Across the nation, lawmakers have been faced with difficult decisions as many states are closed or closing its legislative session. Pain Ambassador Advocates have actively emailed, called and testified on behalf of several bills which would impact the pain community. We thank them for their strength and courage in sharing their pain journey before the legislature. Together, we are making incredible strides for pain warriors.
We are pleased to have learned that Representative David Lewis recently introduced
, Reduces Barriers to Improve NC Health & Safety. If turned into law, this bill will do a few things:
*Specifically prohibits step therapy/fail first in the prescribing of abuse-deterrent opioids.
Abuse-Deterrent Opioids are a new type of medication, an innovative technology that removes the ability to misuse and abuse; you cannot crush, snort or otherwise manipulate the fomularies to achieve a "high".
*For all treatments, HB 1048 establishes limits and exemptions for step therapy and fail-first protocols.
U.S. Pain's Position:
This bill establishes a transparent process for health care providers to request exceptions, while also requiring insurers to exempt patients from step therapy if their physician determines that the insurer-required drug is not in the patient's best interest.
U.S. Pain would like to come out of the gates strong to ensure that this bill has the best chance at passing for your family, loved ones, friends and you. By taking one simple step, you are working to ensure quality access to treatment for pain patients in North Carolina! Please email the chairmen of the House Insurance Committee and ask that they SUPPORT HB 1048:
Talking points can be provided upon request.
Tennessee-Across the country, health plan providers are increasingly making abrupt changes to their policies that pressure patients to switch from the medications keeping them stable. These cover changes are anything that makes it difficult to afford a crucial medication-whether eliminating coverage of the drug entirely or switching the drug to a more expensive tier or category.

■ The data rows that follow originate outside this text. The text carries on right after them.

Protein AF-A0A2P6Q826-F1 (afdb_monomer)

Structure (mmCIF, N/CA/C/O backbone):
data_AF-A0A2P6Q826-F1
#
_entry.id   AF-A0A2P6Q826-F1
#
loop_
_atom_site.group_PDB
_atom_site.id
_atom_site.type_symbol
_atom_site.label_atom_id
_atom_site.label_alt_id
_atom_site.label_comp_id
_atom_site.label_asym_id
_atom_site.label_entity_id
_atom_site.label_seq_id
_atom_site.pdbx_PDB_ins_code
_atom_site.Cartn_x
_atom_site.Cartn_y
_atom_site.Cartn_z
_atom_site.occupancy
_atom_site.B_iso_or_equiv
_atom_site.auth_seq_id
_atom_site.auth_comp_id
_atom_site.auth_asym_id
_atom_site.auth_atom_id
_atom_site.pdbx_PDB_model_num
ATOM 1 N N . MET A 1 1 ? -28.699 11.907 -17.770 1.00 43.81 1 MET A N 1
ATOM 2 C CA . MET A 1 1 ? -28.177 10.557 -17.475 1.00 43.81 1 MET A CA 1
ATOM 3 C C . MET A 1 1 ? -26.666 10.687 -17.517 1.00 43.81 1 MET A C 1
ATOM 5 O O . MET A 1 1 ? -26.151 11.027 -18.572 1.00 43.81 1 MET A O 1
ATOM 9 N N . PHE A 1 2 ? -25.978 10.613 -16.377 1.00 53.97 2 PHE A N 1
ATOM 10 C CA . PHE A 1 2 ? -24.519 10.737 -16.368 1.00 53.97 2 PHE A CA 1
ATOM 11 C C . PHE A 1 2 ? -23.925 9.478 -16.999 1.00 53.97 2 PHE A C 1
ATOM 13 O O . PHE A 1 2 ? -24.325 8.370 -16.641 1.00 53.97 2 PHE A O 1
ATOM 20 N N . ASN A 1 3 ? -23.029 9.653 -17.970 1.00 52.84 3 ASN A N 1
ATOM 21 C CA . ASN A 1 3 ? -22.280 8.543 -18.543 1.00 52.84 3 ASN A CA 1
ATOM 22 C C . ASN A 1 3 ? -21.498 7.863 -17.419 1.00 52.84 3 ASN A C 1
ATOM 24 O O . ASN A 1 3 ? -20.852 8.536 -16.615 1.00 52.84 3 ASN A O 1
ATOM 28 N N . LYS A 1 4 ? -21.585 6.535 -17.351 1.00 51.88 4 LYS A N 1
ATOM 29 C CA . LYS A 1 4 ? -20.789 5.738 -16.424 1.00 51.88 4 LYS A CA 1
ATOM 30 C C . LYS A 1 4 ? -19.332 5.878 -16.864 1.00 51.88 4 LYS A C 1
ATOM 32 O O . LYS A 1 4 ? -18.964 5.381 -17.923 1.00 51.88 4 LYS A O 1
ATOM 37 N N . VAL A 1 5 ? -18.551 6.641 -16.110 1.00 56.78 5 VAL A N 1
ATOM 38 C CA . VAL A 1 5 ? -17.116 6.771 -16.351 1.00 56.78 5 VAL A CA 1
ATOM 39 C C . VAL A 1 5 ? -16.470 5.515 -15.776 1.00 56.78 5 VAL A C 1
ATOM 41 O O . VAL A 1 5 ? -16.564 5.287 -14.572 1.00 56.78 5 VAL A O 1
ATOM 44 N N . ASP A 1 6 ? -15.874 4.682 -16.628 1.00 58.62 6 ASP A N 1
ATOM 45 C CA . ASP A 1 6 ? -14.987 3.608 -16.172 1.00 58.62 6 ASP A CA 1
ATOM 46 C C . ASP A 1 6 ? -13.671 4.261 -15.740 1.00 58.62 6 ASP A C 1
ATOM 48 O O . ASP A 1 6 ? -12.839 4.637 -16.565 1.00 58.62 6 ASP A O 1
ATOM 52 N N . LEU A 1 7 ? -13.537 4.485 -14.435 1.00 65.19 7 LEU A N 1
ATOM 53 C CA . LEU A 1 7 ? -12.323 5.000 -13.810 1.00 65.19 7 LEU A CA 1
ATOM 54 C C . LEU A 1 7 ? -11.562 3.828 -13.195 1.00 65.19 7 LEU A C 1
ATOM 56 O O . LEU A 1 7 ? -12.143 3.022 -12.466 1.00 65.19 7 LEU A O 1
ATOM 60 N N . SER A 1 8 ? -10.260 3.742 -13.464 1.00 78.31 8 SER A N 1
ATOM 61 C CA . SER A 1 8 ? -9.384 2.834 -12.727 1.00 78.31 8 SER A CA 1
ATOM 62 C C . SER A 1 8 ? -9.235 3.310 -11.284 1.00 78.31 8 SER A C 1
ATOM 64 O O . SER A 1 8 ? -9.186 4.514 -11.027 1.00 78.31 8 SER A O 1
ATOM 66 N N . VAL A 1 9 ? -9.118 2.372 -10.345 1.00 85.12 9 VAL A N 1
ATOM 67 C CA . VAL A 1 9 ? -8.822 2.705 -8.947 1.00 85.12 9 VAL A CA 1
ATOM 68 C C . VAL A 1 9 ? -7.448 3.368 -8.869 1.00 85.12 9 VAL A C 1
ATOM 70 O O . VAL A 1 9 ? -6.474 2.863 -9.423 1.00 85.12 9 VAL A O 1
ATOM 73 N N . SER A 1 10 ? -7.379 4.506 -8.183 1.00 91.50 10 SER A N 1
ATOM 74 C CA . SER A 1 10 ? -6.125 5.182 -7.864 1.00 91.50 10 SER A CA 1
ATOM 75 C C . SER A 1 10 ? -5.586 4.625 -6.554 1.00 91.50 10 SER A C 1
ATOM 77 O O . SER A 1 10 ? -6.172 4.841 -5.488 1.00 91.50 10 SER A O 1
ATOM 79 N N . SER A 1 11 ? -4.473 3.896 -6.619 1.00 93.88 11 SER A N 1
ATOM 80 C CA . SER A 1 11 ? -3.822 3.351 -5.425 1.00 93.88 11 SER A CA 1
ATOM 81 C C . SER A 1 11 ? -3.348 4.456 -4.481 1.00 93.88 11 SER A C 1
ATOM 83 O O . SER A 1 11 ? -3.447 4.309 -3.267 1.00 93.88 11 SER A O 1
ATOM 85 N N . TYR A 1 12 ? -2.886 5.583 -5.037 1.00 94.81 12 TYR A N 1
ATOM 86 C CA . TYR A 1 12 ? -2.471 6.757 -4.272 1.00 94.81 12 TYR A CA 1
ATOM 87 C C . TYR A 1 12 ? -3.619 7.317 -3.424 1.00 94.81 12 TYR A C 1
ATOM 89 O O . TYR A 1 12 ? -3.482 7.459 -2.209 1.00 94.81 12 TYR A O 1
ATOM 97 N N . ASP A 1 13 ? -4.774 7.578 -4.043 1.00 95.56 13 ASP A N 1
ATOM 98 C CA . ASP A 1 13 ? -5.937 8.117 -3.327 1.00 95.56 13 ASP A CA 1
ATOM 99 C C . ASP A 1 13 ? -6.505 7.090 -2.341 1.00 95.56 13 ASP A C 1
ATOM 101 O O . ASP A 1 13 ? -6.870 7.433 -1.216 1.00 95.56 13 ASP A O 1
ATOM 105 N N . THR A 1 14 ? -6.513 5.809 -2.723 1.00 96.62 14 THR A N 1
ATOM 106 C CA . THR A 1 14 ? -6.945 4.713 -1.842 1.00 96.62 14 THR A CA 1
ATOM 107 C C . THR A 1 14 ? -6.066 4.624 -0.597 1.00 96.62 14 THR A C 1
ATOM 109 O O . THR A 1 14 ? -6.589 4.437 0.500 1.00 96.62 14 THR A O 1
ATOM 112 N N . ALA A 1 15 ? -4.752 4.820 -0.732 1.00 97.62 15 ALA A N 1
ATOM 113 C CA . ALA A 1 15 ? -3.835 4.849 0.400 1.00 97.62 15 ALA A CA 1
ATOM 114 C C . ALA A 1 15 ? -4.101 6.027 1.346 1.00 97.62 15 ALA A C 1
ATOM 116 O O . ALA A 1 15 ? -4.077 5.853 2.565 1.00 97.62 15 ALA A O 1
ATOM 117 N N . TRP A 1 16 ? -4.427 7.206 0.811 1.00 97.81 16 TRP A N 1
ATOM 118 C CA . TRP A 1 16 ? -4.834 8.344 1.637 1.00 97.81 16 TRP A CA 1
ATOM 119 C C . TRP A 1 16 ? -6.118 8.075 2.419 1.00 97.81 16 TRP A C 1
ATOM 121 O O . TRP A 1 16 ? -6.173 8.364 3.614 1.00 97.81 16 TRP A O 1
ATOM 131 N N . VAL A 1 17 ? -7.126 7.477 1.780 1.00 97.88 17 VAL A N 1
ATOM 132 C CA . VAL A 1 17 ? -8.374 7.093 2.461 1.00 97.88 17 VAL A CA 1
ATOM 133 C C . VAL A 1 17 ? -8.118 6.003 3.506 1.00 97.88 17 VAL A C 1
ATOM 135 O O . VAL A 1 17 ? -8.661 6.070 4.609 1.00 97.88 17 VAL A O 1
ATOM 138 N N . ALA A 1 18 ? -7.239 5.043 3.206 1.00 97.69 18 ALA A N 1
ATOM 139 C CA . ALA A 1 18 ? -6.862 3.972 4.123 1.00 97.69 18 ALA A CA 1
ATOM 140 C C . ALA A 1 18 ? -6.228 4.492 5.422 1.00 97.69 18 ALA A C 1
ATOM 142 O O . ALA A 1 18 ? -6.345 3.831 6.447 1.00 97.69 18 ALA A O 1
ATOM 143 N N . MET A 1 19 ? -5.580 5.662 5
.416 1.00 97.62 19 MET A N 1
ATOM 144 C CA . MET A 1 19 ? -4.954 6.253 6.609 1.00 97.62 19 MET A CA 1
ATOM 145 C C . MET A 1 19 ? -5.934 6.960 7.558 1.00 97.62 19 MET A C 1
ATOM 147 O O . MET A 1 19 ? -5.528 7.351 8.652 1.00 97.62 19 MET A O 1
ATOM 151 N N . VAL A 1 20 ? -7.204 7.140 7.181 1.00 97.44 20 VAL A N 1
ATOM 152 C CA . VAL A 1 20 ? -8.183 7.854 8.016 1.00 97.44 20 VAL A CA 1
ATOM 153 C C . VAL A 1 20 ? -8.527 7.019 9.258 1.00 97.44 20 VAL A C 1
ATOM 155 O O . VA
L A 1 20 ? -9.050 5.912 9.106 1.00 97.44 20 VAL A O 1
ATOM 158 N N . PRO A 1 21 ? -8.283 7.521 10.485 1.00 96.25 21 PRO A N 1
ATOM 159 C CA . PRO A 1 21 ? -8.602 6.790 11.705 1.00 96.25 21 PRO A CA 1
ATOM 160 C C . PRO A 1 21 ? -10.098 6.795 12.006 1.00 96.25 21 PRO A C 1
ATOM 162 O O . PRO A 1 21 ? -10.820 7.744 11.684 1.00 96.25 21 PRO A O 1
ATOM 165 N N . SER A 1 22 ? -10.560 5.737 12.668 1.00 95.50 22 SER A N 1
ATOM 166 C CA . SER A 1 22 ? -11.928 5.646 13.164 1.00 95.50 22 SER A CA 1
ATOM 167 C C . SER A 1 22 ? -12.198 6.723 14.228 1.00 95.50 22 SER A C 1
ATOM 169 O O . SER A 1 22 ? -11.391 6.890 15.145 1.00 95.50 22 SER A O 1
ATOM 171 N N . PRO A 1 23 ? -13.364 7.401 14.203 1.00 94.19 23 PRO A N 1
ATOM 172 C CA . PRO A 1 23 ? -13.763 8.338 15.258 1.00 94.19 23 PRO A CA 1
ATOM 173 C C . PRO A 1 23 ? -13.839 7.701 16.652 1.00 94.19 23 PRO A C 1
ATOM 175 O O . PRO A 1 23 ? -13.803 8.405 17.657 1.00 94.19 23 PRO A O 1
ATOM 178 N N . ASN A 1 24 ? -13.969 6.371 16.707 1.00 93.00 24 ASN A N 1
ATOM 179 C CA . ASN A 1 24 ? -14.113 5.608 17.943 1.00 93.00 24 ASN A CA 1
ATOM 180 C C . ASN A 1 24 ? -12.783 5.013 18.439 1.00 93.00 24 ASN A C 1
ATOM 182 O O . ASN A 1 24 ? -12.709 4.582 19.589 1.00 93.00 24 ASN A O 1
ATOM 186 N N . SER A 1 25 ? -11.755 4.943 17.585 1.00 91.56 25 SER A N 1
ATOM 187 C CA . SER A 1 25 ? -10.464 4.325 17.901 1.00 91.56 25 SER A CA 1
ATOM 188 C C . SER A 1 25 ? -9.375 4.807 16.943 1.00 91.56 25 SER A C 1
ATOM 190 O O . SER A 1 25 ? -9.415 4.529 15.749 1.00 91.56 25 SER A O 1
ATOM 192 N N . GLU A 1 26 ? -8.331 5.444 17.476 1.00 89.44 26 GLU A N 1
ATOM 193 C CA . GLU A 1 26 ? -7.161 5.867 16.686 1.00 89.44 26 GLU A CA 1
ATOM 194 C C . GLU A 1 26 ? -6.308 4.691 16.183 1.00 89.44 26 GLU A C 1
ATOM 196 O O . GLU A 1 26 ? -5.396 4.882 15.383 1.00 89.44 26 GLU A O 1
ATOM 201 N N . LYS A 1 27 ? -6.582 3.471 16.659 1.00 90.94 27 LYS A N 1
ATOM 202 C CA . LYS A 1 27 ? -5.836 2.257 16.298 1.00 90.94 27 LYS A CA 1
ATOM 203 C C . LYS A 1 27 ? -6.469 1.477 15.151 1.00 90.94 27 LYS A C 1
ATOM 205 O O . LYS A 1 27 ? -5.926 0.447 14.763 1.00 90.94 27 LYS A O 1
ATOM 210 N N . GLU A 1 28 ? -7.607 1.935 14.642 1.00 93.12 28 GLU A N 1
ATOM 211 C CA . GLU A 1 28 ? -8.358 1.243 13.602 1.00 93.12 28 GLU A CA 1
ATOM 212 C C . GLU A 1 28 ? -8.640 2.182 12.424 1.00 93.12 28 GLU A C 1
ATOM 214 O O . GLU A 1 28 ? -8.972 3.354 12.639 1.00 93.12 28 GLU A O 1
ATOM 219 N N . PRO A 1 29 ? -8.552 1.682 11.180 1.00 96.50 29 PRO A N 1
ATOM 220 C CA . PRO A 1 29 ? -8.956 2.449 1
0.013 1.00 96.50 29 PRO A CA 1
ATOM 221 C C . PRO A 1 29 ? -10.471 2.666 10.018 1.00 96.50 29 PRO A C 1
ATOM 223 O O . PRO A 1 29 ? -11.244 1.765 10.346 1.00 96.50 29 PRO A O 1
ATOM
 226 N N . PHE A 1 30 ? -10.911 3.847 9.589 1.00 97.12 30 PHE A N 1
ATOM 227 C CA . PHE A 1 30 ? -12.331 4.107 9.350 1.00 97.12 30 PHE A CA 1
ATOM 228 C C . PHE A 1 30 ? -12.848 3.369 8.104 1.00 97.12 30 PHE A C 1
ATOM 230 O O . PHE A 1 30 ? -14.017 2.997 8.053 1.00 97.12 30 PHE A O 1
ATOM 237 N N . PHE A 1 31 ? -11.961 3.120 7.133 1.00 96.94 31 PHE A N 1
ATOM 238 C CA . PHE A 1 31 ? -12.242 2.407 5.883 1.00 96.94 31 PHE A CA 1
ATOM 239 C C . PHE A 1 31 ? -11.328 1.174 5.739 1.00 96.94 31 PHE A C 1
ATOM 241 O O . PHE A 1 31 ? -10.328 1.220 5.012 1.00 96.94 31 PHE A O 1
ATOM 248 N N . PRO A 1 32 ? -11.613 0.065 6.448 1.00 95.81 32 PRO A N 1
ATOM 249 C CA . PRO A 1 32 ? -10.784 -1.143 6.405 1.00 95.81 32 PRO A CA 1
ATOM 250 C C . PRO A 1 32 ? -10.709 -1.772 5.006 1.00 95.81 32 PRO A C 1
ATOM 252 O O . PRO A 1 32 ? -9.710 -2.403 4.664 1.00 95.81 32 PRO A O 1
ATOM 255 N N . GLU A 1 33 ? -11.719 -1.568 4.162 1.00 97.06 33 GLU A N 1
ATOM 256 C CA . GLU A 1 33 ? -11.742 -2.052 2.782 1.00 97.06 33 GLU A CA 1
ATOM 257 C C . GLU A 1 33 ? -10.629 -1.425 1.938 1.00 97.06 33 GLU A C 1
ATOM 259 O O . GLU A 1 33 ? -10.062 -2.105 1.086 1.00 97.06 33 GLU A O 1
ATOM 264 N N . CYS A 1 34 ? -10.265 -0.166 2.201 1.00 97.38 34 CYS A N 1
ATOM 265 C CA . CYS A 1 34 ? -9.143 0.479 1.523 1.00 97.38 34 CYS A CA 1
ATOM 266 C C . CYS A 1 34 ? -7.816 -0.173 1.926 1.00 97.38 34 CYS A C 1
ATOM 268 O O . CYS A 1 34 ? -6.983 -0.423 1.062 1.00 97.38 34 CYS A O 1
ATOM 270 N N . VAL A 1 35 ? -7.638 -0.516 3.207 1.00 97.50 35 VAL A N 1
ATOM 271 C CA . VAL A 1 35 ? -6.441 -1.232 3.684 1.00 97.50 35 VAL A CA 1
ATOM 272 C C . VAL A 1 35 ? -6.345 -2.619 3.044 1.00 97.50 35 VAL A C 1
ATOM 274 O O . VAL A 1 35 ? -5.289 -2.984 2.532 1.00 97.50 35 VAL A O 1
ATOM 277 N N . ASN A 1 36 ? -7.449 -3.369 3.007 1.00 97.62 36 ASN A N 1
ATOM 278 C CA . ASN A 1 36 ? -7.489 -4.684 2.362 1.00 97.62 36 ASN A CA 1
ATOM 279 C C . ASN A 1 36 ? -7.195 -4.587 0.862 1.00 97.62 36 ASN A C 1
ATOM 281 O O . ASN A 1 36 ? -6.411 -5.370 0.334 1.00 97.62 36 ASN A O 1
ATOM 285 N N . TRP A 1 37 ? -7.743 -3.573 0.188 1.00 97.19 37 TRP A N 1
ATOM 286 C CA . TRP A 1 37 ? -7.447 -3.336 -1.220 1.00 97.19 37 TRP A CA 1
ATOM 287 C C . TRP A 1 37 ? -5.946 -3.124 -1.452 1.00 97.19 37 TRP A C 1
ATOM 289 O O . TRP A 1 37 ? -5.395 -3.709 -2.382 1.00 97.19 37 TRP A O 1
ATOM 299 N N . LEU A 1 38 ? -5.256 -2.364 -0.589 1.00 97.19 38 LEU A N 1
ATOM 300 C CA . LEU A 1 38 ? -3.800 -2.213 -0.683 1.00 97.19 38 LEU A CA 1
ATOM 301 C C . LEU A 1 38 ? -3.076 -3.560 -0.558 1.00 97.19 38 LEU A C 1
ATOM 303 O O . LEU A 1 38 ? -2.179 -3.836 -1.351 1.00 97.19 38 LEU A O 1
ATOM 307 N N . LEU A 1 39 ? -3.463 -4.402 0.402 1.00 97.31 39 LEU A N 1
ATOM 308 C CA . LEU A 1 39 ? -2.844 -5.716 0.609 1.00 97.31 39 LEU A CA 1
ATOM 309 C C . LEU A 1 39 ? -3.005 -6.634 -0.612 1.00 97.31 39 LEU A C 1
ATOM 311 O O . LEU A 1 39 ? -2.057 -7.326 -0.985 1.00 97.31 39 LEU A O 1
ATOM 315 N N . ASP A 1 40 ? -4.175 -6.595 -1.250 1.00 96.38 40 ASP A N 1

Forcing a switch in medications for financial reasons rather than medical ones is unfair and unsafe. We believe this practice, sometimes known as non-medical switching, needs reform.
That's why we're collaborating with 14 other organizations in Tennessee to share a survey from the Global Healthy Living Foundation about how health insurance changes affect treatment. By providing lawmakers with data and stories about patients' experiences with non-medical switching, we can help them make more educated decisions on the issue.
those who reside in Tennessee to take the survey and share it with others. In addition to helping improve patient care, when you complete the survey, you'll be entered into a raffle for one of three $100 gift cards!
New Jersey-Members of the Assembly Health and Senior Services Committee held a hearing recently to vote on A1833. This bill mandates coverage for opioid analgesics with abuse-deterrent properties. The bill requires health insurers to provide coverage on the insurer's formulary, drug list, or other lists of similar construct, for at least one prescribed abuse-deterrent opioid analgesic drug product per opioid analgesic active ingredient, subject to various provisions.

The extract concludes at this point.